As I write this, roommate SM just came back home in his bike, and I was surprised and confused that he came from the back door since he had never seen someone come up from there.

Before that I talked to PK and BB a bit, cleaned up, youtubed, and just wasted time really. I should have been working, I brought my laptop home this evening so I could work, but I couldn't make myself work. Whatever. I youtubed for about an hour after coming back before PK called me out to talk and chill. Almost napped there too.

The busride back home before that was pretty shitty, as I've mentioned in the previous trip. My entire ride back home took a solid hour, maybe even a little more, and most of it was spent either waiting for the train or the bus, or just standing in rightly-packed tuna cans of trains.
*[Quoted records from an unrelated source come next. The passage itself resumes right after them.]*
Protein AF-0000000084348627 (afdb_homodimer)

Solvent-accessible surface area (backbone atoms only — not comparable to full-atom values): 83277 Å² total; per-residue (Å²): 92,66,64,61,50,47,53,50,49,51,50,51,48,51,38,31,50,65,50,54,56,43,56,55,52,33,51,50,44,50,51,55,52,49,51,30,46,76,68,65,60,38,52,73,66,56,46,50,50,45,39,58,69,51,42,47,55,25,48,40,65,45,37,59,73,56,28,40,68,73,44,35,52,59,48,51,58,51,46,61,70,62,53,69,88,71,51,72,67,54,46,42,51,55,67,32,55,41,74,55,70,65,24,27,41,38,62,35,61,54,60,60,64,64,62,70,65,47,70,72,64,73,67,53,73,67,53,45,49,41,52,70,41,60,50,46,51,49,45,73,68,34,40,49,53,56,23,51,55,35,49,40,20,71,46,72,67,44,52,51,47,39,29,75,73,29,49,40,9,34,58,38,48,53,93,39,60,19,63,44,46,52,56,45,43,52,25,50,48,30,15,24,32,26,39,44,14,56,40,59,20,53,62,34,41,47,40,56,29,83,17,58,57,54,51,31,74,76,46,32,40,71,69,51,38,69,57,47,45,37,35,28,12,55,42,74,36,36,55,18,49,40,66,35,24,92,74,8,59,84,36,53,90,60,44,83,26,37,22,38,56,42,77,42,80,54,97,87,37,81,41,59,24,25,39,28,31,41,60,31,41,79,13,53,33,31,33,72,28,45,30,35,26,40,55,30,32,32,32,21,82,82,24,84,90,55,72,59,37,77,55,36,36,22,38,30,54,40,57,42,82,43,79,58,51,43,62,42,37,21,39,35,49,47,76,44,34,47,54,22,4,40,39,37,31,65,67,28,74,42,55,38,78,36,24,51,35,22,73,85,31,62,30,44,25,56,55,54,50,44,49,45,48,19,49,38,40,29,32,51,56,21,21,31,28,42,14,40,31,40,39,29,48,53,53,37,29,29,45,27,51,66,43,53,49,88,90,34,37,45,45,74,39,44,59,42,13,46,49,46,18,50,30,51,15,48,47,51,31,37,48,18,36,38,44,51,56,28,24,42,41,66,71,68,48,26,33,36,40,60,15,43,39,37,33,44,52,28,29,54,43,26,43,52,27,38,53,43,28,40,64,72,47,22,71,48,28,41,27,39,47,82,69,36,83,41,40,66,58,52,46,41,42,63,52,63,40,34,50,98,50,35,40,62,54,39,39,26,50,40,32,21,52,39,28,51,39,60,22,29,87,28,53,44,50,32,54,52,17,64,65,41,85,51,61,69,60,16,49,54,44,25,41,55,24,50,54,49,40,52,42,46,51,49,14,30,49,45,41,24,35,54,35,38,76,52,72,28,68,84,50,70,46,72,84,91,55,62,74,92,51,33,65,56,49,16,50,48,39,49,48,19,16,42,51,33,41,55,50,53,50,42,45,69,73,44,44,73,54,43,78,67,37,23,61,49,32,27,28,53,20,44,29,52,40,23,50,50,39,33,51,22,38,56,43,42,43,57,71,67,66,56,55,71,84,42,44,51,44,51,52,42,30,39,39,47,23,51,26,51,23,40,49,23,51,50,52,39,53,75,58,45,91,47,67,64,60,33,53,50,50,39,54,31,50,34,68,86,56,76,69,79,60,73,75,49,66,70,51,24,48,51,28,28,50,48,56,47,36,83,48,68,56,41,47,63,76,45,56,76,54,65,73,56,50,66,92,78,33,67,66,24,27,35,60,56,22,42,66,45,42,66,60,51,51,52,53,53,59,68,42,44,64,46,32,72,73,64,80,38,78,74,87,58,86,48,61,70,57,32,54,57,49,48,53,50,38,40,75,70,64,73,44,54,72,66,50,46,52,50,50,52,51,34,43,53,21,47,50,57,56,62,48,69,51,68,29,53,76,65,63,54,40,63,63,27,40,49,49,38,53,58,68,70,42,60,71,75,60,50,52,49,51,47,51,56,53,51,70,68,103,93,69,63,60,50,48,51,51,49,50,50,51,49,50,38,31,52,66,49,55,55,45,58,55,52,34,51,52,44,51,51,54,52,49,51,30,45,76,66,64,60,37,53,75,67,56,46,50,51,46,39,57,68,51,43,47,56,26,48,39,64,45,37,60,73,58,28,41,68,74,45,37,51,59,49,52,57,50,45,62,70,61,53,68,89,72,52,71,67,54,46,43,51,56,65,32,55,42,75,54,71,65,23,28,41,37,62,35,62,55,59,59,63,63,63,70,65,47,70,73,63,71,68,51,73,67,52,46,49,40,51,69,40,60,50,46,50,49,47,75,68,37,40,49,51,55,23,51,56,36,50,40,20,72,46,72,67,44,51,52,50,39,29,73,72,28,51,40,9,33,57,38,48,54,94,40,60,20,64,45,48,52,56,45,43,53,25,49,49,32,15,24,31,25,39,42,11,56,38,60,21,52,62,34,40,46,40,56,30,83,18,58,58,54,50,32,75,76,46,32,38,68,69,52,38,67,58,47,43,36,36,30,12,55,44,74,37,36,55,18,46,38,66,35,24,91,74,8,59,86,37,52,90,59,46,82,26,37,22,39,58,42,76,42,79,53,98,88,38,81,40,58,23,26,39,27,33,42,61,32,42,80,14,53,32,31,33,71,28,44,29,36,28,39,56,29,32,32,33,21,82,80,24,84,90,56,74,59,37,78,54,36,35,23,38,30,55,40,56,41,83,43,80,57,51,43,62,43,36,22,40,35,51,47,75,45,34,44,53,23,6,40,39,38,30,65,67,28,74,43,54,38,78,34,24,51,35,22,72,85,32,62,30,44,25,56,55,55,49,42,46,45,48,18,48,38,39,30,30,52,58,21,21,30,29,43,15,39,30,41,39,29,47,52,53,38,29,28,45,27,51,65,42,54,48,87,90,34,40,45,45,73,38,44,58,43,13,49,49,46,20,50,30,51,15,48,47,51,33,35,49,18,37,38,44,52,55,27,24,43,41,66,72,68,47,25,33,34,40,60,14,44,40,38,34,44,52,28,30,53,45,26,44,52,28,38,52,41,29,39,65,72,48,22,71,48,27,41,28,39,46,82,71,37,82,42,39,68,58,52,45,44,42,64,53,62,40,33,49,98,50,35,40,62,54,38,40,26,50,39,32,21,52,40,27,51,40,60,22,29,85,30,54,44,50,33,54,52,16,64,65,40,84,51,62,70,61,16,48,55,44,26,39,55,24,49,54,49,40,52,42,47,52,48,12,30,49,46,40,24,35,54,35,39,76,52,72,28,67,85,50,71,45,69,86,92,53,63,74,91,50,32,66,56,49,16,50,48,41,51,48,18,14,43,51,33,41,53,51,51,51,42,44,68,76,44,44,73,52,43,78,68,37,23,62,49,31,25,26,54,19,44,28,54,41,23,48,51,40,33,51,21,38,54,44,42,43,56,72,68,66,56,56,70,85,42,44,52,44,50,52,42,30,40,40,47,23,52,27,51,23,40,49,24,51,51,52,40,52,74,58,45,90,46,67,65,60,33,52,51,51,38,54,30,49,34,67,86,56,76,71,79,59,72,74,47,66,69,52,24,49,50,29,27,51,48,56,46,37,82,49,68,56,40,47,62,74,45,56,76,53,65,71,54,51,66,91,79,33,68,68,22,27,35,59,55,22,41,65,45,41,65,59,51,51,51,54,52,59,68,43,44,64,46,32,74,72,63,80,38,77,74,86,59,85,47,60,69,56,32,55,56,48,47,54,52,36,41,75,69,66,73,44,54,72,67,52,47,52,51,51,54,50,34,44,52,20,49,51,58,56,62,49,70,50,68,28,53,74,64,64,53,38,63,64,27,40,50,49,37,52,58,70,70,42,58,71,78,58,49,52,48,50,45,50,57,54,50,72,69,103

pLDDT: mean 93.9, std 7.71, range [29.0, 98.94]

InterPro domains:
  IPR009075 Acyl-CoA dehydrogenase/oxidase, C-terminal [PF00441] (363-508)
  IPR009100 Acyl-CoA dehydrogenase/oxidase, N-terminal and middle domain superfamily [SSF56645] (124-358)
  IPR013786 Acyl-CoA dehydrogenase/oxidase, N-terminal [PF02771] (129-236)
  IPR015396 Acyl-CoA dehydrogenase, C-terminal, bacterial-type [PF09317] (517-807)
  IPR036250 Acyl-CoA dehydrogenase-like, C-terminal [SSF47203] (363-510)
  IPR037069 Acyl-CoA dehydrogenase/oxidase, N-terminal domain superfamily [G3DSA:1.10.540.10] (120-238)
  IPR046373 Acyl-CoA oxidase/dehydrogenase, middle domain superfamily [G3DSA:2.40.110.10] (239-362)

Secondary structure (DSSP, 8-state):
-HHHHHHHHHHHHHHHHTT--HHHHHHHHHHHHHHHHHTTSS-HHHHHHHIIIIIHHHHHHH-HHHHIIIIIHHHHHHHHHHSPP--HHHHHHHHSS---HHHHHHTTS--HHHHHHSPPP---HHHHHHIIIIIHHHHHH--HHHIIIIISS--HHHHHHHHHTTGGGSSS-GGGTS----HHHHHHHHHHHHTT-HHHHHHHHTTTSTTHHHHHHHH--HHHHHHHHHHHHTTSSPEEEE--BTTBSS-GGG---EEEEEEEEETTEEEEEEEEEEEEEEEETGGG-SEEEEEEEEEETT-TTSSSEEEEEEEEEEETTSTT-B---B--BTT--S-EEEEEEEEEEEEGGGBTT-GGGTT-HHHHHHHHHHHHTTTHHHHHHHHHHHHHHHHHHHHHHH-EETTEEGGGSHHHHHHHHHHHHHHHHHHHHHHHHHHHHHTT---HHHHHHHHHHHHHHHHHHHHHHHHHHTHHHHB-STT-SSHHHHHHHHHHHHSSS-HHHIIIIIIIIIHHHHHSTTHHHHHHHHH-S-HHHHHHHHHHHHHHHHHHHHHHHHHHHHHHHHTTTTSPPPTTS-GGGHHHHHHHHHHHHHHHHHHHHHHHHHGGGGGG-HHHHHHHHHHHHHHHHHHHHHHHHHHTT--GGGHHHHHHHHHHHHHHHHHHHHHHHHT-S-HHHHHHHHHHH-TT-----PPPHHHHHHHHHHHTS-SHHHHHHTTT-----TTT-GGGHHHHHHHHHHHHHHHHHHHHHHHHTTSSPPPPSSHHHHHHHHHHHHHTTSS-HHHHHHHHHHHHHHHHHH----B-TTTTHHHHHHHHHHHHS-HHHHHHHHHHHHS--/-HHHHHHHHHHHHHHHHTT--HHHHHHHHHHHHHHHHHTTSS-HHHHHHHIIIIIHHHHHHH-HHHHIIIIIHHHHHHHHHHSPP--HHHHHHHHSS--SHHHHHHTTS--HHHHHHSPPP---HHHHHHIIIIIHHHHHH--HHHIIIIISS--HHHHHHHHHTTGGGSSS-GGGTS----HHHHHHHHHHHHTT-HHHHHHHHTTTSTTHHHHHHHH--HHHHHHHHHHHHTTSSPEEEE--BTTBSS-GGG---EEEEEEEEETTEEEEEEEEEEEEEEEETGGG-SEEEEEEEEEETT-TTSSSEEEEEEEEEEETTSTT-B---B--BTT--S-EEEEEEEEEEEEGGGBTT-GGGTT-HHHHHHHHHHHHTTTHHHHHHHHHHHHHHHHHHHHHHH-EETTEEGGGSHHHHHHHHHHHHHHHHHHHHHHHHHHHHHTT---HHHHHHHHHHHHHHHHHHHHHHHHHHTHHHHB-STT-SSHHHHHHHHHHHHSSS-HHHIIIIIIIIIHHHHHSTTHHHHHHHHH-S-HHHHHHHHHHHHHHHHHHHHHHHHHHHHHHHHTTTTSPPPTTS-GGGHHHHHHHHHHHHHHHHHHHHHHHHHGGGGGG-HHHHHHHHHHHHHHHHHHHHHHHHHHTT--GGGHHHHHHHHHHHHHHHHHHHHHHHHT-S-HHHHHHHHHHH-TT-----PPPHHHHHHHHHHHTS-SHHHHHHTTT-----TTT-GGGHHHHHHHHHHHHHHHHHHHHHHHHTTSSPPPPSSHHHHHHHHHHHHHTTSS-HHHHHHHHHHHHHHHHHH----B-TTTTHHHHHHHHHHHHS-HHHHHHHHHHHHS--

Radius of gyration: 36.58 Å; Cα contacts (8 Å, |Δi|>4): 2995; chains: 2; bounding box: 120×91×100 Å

Awful, awful experience. That's what provoked the post. At least with the red line, I can sit in comfort for 30 minutes and write whatever I want.

Work was fruitful but wasteful, and I felt generally good by the time I left, but I still have a lot to work on. I feel well-motivated lately. I didn't get much (or any) writing done at work, particularly for fiction stuff, but I wouldn't call it a bad day. For lunch I had the egg sandwich that is my signature item they should name after me at the sandwich shop below my office. I added two packs of mayo, 90 calories each, and two packets of hot sauce, and oh goddamn it was so satisfying.

Here's my latest thought on mayonnaise: people don't actually care for the mayo itself, but mayo is only a vehicle to stabilize and carry oil for circumstances people don't want to admit they're eating oil. And the oil is good and satisfying. Yeah, squeezeable oil is an incredible technology, lets give credit where it's due but lets not be fooling ourselves, it's oil in jel form.

The commute to work was pretty long and annoying, I missed a couple of buses and trains my moments. Commute at this time of the year would be so much more stressful if there were no podcasts to listen to.

Which reminds me that I've started listening to my regular gang of podcasts and it feels like I'm hanging out with old friends.

In the morning I ended up leaving late because I got lazy and there was the weird dream plus I spent a lot of time writing the post about my dreams. At least I didn't forget to pack any of the basic things -- two apples. They were amazing, two apples a day is really the perfect amount of apple one can have this time of the year, I was so so so content after lunch, after my 2 apples and a very mayonaissie lunch.

As I write this, the boys are eating midnight dinner since SM just got back, and talking about getting groceries on bikes. Which reminds me, we set out mousetraps all over the house after I came back from work, I'm afraid I am the likeliest person to trip it off and lose an appendage or any of the digits.

I is going back home, and he tipped a lot of money which he mentioned earlier about, to the wrong uber driver. The thing about debt is, it's all on credit cards, which as everyone knows, is not real money.